Дом свой она вела в образцовом порядке. Квартира у них была уютная, хорошо обставленная, убранная со вкусом. Ели они отлично и, при умелой экономии Наденьки, жили без долгов. Горничных она всегда выбирала некрасивых, но умела отлично их школить.
   Под боком у такой жены Орешников чувствовал себя счастливым, тем более, что с первого же года замужества Наденька, к удовольствию мужа, стала заметно добреть. В ее смуглых, прежде бледных щеках появился румянец. Взгляд черных глаз стал спокойнее и добрее, и прежняя девичья нервность исчезла. Когда Наденька бывала в белом капоте, с распущенными черными волосами и, томно щуря глаза, глядела на Аркадия, – муж находил свою супругу даже обворожительной и нежно уверял ее в своей любви.

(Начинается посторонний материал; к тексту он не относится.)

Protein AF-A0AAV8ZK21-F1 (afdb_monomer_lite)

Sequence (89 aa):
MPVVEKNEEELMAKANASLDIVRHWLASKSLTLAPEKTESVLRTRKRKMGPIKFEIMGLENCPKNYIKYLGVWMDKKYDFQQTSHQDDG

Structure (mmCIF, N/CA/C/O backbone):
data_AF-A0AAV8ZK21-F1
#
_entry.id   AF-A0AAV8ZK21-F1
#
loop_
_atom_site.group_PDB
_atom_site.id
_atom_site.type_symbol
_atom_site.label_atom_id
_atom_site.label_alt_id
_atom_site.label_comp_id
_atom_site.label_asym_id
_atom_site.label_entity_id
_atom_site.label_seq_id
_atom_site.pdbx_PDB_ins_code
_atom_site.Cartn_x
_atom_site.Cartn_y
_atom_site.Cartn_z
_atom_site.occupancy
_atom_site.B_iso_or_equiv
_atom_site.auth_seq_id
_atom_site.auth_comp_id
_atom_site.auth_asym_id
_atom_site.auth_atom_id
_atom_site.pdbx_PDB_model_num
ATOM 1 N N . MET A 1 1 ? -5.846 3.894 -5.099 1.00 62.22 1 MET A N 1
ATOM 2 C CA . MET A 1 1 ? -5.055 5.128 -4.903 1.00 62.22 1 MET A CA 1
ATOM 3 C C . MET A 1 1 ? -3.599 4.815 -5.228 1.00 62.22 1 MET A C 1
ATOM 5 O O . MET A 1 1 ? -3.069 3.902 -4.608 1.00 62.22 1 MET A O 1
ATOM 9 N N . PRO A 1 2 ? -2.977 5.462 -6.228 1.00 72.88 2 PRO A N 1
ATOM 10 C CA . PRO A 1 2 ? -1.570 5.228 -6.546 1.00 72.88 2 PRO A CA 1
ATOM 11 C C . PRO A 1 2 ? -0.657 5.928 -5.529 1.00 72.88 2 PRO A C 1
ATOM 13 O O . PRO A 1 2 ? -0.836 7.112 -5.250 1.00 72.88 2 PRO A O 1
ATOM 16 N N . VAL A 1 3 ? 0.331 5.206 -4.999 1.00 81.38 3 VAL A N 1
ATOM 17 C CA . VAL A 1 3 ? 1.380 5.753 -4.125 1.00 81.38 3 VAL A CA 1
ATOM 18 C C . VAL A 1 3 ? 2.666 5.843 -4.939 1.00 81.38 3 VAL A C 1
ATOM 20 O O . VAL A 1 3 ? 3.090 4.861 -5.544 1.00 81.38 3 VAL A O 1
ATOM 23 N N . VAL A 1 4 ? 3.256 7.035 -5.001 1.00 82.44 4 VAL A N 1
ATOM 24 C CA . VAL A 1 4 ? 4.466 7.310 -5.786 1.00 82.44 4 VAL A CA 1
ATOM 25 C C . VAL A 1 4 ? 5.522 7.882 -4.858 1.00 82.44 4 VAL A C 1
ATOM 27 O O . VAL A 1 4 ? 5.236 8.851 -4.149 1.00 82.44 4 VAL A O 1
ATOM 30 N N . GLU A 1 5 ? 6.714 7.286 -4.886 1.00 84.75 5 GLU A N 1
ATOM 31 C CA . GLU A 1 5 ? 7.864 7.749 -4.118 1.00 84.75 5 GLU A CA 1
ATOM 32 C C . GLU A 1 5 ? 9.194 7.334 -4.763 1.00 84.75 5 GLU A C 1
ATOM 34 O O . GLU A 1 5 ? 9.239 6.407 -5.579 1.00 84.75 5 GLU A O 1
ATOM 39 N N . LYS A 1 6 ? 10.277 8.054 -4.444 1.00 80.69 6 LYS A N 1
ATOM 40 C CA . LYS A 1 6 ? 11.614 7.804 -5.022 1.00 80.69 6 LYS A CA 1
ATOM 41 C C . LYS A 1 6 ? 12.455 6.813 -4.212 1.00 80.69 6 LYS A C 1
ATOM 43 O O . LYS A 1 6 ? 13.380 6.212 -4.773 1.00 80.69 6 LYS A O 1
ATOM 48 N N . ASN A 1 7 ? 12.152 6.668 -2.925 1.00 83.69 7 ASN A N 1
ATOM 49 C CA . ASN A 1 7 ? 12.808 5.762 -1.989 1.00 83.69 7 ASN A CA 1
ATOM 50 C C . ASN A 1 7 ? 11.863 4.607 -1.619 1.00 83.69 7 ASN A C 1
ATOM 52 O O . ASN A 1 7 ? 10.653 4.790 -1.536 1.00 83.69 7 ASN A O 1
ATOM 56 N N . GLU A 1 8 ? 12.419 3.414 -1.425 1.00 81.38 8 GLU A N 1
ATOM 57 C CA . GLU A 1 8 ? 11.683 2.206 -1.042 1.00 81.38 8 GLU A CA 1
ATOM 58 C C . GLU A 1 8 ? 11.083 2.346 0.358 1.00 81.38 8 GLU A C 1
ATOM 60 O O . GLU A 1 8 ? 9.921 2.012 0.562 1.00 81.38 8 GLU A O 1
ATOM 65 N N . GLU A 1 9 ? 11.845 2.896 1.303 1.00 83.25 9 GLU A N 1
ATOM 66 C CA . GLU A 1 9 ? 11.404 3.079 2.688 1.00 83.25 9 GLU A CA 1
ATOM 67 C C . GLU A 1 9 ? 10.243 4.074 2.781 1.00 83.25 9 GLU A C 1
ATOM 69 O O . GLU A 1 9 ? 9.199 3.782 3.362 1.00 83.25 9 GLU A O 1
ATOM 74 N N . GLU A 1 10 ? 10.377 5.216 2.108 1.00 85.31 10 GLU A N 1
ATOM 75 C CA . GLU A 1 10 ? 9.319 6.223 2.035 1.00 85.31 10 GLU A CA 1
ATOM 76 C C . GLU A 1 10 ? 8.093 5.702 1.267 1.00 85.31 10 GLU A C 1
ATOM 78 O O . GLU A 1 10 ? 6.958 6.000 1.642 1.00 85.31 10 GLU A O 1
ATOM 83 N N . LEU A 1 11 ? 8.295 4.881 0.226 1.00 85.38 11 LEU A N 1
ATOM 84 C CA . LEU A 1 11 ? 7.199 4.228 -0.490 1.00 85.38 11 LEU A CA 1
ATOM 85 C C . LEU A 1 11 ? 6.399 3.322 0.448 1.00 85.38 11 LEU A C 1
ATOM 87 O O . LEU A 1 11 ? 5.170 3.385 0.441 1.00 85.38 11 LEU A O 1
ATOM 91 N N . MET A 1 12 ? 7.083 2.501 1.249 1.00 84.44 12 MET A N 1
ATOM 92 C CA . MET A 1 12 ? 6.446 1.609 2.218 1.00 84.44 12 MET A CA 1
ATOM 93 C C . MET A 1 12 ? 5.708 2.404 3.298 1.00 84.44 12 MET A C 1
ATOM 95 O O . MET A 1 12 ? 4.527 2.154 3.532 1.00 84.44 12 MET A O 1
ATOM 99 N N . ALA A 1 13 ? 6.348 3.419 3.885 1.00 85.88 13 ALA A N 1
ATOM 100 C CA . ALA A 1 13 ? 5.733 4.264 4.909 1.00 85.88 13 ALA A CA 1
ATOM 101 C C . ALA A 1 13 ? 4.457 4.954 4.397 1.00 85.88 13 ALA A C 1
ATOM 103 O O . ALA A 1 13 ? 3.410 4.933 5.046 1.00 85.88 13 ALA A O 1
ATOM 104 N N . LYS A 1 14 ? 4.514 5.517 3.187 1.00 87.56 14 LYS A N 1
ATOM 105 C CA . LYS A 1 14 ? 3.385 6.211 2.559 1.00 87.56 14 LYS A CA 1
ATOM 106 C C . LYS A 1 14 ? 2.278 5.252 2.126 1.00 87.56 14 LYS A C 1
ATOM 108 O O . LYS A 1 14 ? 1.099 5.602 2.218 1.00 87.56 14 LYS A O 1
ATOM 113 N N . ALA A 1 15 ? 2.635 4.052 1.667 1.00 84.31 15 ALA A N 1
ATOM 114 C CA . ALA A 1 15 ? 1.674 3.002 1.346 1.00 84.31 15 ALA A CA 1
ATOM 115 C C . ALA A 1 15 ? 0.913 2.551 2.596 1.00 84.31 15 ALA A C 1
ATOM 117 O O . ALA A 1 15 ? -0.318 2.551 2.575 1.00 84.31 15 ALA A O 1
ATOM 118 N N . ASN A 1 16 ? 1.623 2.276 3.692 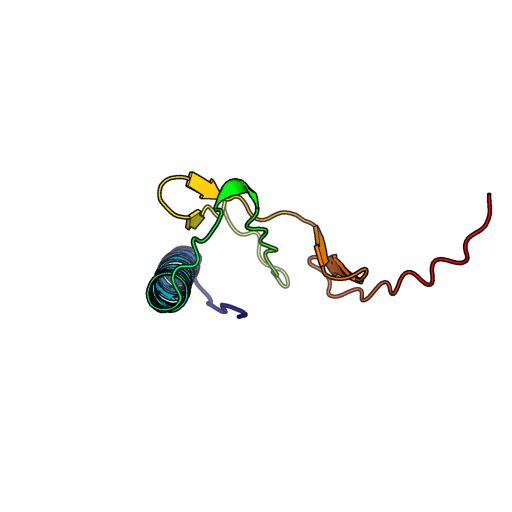1.00 85.50 16 ASN A N 1
ATOM 119 C CA . ASN A 1 16 ? 1.022 1.883 4.965 1.00 85.50 16 ASN A CA 1
ATOM 120 C C . ASN A 1 16 ? 0.105 2.992 5.513 1.00 85.50 16 ASN A C 1
ATOM 122 O O . ASN A 1 16 ? -1.060 2.731 5.803 1.00 85.50 16 ASN A O 1
ATOM 126 N N . ALA A 1 17 ? 0.559 4.251 5.523 1.00 87.31 17 ALA A N 1
ATOM 127 C CA . ALA A 1 17 ? -0.270 5.382 5.952 1.00 87.31 17 ALA A CA 1
ATOM 128 C C . ALA A 1 17 ? -1.546 5.544 5.100 1.00 87.31 17 ALA A C 1
ATOM 130 O O . ALA A 1 17 ? -2.625 5.835 5.614 1.00 87.31 17 ALA A O 1
ATOM 131 N N . SER A 1 18 ? -1.444 5.324 3.785 1.00 86.44 18 SER A N 1
ATOM 132 C CA . SER A 1 18 ? -2.602 5.380 2.883 1.00 86.44 18 SER A CA 1
ATOM 133 C C . SER A 1 18 ? -3.595 4.246 3.156 1.00 86.44 18 SER A C 1
ATOM 135 O O . SER A 1 18 ? -4.807 4.466 3.135 1.00 86.44 18 SER A O 1
ATOM 137 N N . LEU A 1 19 ? -3.094 3.037 3.428 1.00 84.00 19 LEU A N 1
ATOM 138 C CA . LEU A 1 19 ? -3.917 1.884 3.792 1.00 84.00 19 LEU A CA 1
ATOM 139 C C . LEU A 1 19 ? -4.643 2.107 5.118 1.00 84.00 19 LEU A C 1
ATOM 141 O O . LEU A 1 19 ? -5.827 1.784 5.214 1.00 84.00 19 LEU A O 1
ATOM 145 N N . ASP A 1 20 ? -3.985 2.724 6.099 1.00 85.94 20 ASP A N 1
ATOM 146 C CA . ASP A 1 20 ? -4.615 3.071 7.371 1.00 85.94 20 ASP A CA 1
ATOM 147 C C . ASP A 1 20 ? -5.757 4.070 7.188 1.00 85.94 20 ASP A C 1
ATOM 149 O O . ASP A 1 20 ? -6.827 3.883 7.766 1.00 85.94 20 ASP A O 1
ATOM 153 N N . ILE A 1 21 ? -5.599 5.087 6.337 1.00 88.44 21 ILE A N 1
ATOM 154 C CA . ILE A 1 21 ? -6.686 6.030 6.029 1.00 88.44 21 ILE A CA 1
ATOM 155 C C . ILE A 1 21 ? -7.886 5.292 5.420 1.00 88.44 21 ILE A C 1
ATOM 157 O O . ILE A 1 21 ? -9.023 5.474 5.865 1.00 88.44 21 ILE A O 1
ATOM 161 N N . VAL A 1 22 ? -7.645 4.424 4.430 1.00 85.81 22 VAL A N 1
ATOM 162 C CA . VAL A 1 22 ? -8.705 3.625 3.791 1.00 85.81 22 VAL A CA 1
ATOM 163 C C . VAL A 1 22 ? -9.381 2.707 4.805 1.00 85.81 22 VAL A C 1
ATOM 165 O O . VAL A 1 22 ? -10.607 2.606 4.819 1.00 85.81 22 VAL A O 1
ATOM 168 N N . ARG A 1 23 ? -8.607 2.076 5.690 1.00 84.31 23 ARG A N 1
ATOM 169 C CA . ARG A 1 23 ? -9.122 1.218 6.758 1.00 84.31 23 ARG A CA 1
ATOM 170 C C . ARG A 1 23 ? -10.038 1.987 7.705 1.00 84.31 23 ARG A C 1
ATOM 172 O O . ARG A 1 23 ? -11.137 1.512 7.976 1.00 84.31 23 ARG A O 1
ATOM 179 N N . HIS A 1 24 ? -9.616 3.151 8.198 1.00 86.06 24 HIS A N 1
ATOM 180 C CA . HIS A 1 24 ? -10.435 3.968 9.099 1.00 86.06 24 HIS A CA 1
ATOM 181 C C . HIS A 1 24 ? -11.727 4.424 8.415 1.00 86.06 24 HIS A C 1
ATOM 183 O O . HIS A 1 24 ? -12.804 4.369 9.012 1.00 86.06 24 HIS A O 1
ATOM 189 N N . TRP A 1 25 ? -11.646 4.804 7.137 1.00 88.88 25 TRP A N 1
ATOM 190 C CA . TRP A 1 25 ? -12.823 5.158 6.352 1.00 88.88 25 TRP A CA 1
ATOM 191 C C . TRP A 1 25 ? -13.785 3.972 6.174 1.00 88.88 25 TRP A C 1
ATOM 193 O O . TRP A 1 25 ? -14.982 4.130 6.410 1.00 88.88 25 TRP A O 1
ATOM 203 N N . LEU A 1 26 ? -13.287 2.775 5.849 1.00 87.06 26 LEU A N 1
ATOM 204 C CA . LEU A 1 26 ? -14.107 1.558 5.758 1.00 87.06 26 LEU A CA 1
ATOM 205 C C . LEU A 1 26 ? -14.744 1.202 7.107 1.00 87.06 26 LEU A C 1
ATOM 207 O O . LEU A 1 26 ? -15.943 0.931 7.159 1.00 87.06 26 LEU A O 1
ATOM 211 N N . ALA A 1 27 ? -13.983 1.290 8.200 1.00 87.25 27 ALA A N 1
ATOM 212 C CA . ALA A 1 27 ? -14.484 1.026 9.547 1.00 87.25 27 ALA A CA 1
ATOM 213 C C . ALA A 1 27 ? -15.619 1.989 9.929 1.00 87.25 27 ALA A C 1
ATOM 215 O O . ALA A 1 27 ? -16.631 1.554 10.474 1.00 87.25 27 ALA A O 1
ATOM 216 N N . SER A 1 28 ? -15.522 3.271 9.545 1.00 89.81 28 SER A N 1
ATOM 217 C CA . SER A 1 28 ? -16.613 4.246 9.720 1.00 89.81 28 SER A CA 1
ATOM 218 C C . SER A 1 28 ? -17.905 3.865 8.978 1.00 89.81 28 SER A C 1
ATOM 220 O O . SER A 1 28 ? -18.984 4.354 9.304 1.00 89.81 28 SER A O 1
ATOM 222 N N . LYS A 1 29 ? -17.805 2.977 7.980 1.00 90.50 29 LYS A N 1
ATOM 223 C CA . LYS A 1 29 ? -18.915 2.432 7.188 1.00 90.50 29 LYS A CA 1
ATOM 224 C C . LYS A 1 29 ? -19.301 1.007 7.593 1.00 90.50 29 LYS A C 1
ATOM 226 O O . LYS A 1 29 ? -20.070 0.377 6.878 1.00 90.50 29 LYS A O 1
ATOM 231 N N . SER A 1 30 ? -18.794 0.501 8.722 1.00 88.81 30 SER A N 1
ATOM 232 C CA . SER A 1 30 ? -18.965 -0.898 9.152 1.00 88.81 30 SER A CA 1
ATOM 233 C C . SER A 1 30 ? -18.456 -1.924 8.127 1.00 88.81 30 SER A C 1
ATOM 235 O O . SER A 1 30 ? -18.924 -3.058 8.083 1.00 88.81 30 SER A O 1
ATOM 237 N N . LEU A 1 31 ? -17.490 -1.529 7.294 1.00 86.75 31 LEU A N 1
ATOM 238 C CA . LEU A 1 31 ? -16.805 -2.399 6.346 1.00 86.75 31 LEU A CA 1
ATOM 239 C C . LEU A 1 31 ? -15.416 -2.743 6.881 1.00 86.75 31 LEU A C 1
ATOM 241 O O . LEU A 1 31 ? -14.738 -1.917 7.493 1.00 86.75 31 LEU A O 1
ATOM 245 N N . THR A 1 32 ? -14.968 -3.965 6.617 1.00 77.56 32 THR A N 1
ATOM 246 C CA . THR A 1 32 ? -13.630 -4.424 6.999 1.00 77.56 32 THR A CA 1
ATOM 247 C C . THR A 1 32 ? -12.786 -4.624 5.752 1.00 77.56 32 THR A C 1
ATOM 249 O O . THR A 1 32 ? -13.228 -5.228 4.774 1.00 77.56 32 THR A O 1
ATOM 252 N N . LEU A 1 33 ? -11.557 -4.110 5.783 1.00 77.12 33 LEU A N 1
ATOM 253 C CA . LEU A 1 33 ? -10.567 -4.412 4.760 1.00 77.12 33 LEU A CA 1
ATOM 254 C C . LEU A 1 33 ? -10.157 -5.883 4.906 1.00 77.12 33 LEU A C 1
ATOM 256 O O . LEU A 1 33 ? -9.789 -6.308 5.995 1.00 77.12 33 LEU A O 1
ATOM 260 N N . ALA A 1 34 ? -10.235 -6.658 3.825 1.00 78.56 34 ALA A N 1
ATOM 261 C CA . ALA A 1 34 ? -9.763 -8.039 3.800 1.00 78.56 34 ALA A CA 1
ATOM 262 C C . ALA A 1 34 ? -8.300 -8.063 3.308 1.00 78.56 34 ALA A C 1
ATOM 264 O O . ALA A 1 34 ? -8.077 -7.985 2.094 1.00 78.56 34 ALA A O 1
ATOM 265 N N . PRO A 1 35 ? -7.296 -8.146 4.202 1.00 69.75 35 PRO A N 1
ATOM 266 C CA . PRO A 1 35 ? -5.881 -8.094 3.822 1.00 69.75 35 PRO A CA 1
ATOM 267 C C . PRO A 1 35 ? -5.494 -9.199 2.828 1.00 69.75 35 PRO A C 1
ATOM 269 O O . PRO A 1 35 ? -4.789 -8.924 1.860 1.00 69.75 35 PRO A O 1
ATOM 272 N N . GLU A 1 36 ? -6.056 -10.403 2.969 1.00 66.19 36 GLU A N 1
ATOM 273 C CA . GLU A 1 36 ? -5.831 -11.537 2.053 1.00 66.19 36 GLU A CA 1
ATOM 274 C C . GLU A 1 36 ? -6.321 -11.292 0.618 1.00 66.19 36 GLU A C 1
ATOM 276 O O . GLU A 1 36 ? -5.841 -11.915 -0.327 1.00 66.19 36 GLU A O 1
ATOM 281 N N . LYS A 1 37 ? -7.279 -10.376 0.439 1.00 72.19 37 LYS A N 1
ATOM 282 C CA . LYS A 1 37 ? -7.828 -10.003 -0.873 1.00 72.19 37 LYS A CA 1
ATOM 283 C C . LYS A 1 37 ? -7.210 -8.722 -1.423 1.00 72.19 37 LYS A C 1
ATOM 285 O O . LYS A 1 37 ? -7.594 -8.278 -2.503 1.00 72.19 37 LYS A O 1
ATOM 290 N N . THR A 1 38 ? -6.296 -8.097 -0.683 1.00 75.31 38 THR A N 1
ATOM 291 C CA . THR A 1 38 ? -5.658 -6.863 -1.133 1.00 75.31 38 THR A CA 1
ATOM 292 C C . THR A 1 38 ? -4.549 -7.210 -2.110 1.00 75.31 38 THR A C 1
ATOM 294 O O . THR A 1 38 ? -3.602 -7.917 -1.775 1.00 75.31 38 THR A O 1
ATOM 297 N N . GLU A 1 39 ? -4.655 -6.709 -3.334 1.00 75.69 39 GLU A N 1
ATOM 298 C CA . GLU A 1 39 ? -3.630 -6.905 -4.351 1.00 75.69 39 GLU A CA 1
ATOM 299 C C . GLU A 1 39 ? -2.883 -5.601 -4.616 1.00 75.69 39 GLU A C 1
ATOM 301 O O . GLU A 1 39 ? -3.466 -4.516 -4.630 1.00 75.69 39 GLU A O 1
ATOM 306 N N . SER A 1 40 ? -1.577 -5.711 -4.839 1.00 74.94 40 SER A N 1
ATOM 307 C CA . SER A 1 40 ? -0.718 -4.577 -5.160 1.00 74.94 40 SER A CA 1
ATOM 308 C C . SER A 1 40 ? 0.169 -4.908 -6.360 1.00 74.94 40 SER A C 1
ATOM 310 O O . SER A 1 40 ? 0.622 -6.042 -6.522 1.00 74.94 40 SER A O 1
ATOM 312 N N . VAL A 1 41 ? 0.415 -3.913 -7.218 1.00 79.38 41 VAL A N 1
ATOM 313 C CA . VAL A 1 41 ? 1.378 -3.994 -8.327 1.00 79.38 41 VAL A CA 1
ATOM 314 C C . VAL A 1 41 ? 2.374 -2.860 -8.183 1.00 79.38 41 VAL A C 1
ATOM 316 O O . VAL A 1 41 ? 1.998 -1.694 -8.059 1.00 79.38 41 VAL A O 1
ATOM 319 N N . LEU A 1 42 ? 3.659 -3.202 -8.227 1.00 76.62 42 LEU A N 1
ATOM 320 C CA . LEU A 1 42 ? 4.738 -2.227 -8.161 1.00 76.62 42 LEU A CA 1
ATOM 321 C C . LEU A 1 42 ? 5.170 -1.795 -9.562 1.00 76.62 42 LEU A C 1
ATOM 323 O O . LEU A 1 42 ? 5.740 -2.587 -10.313 1.00 76.62 42 LEU A O 1
ATOM 327 N N . ARG A 1 43 ? 5.008 -0.508 -9.868 1.00 72.19 43 ARG A N 1
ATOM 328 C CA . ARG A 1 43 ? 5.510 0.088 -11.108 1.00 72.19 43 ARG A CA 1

   В течение двух лет об Орешниковых доходили хорошие вести. Сама Феоза Андреевна, недолюбливавшая невестку и чувствовавшая, что Наденька считает ее очень «мовежанрной» [18] дамой, стала отзываться о невестке благосклоннее, получив от нее в подарок оренбургский платок вместе с нежным письмом. Когда же Наденька сообщила, что они необыкновенно дешево купили две тысячи десятин, за которые теперь же дают хорошие деньги, Феоза Андреевна была совсем побеждена и вскоре, по случаю появления на свет внучка Николая, послала ему на зубок, несмотря на свою скупость, триста рублей.
   Между тем, благодаря нескромности какого-то корреспондента, поднялась так называемая «уфимская история», обратившая на себя внимание правительства на расхищение земель в Оренбургском крае. В числе многих, прикосновенных к этой истории, оказался и Орешников. Вышли неприятности. Хотя Аркадий Николаевич и избежал серьезной ответственности, однако должен был выйти в отставку, успев, впрочем, благополучно продать свой с неба упавший участок за тридцать тысяч.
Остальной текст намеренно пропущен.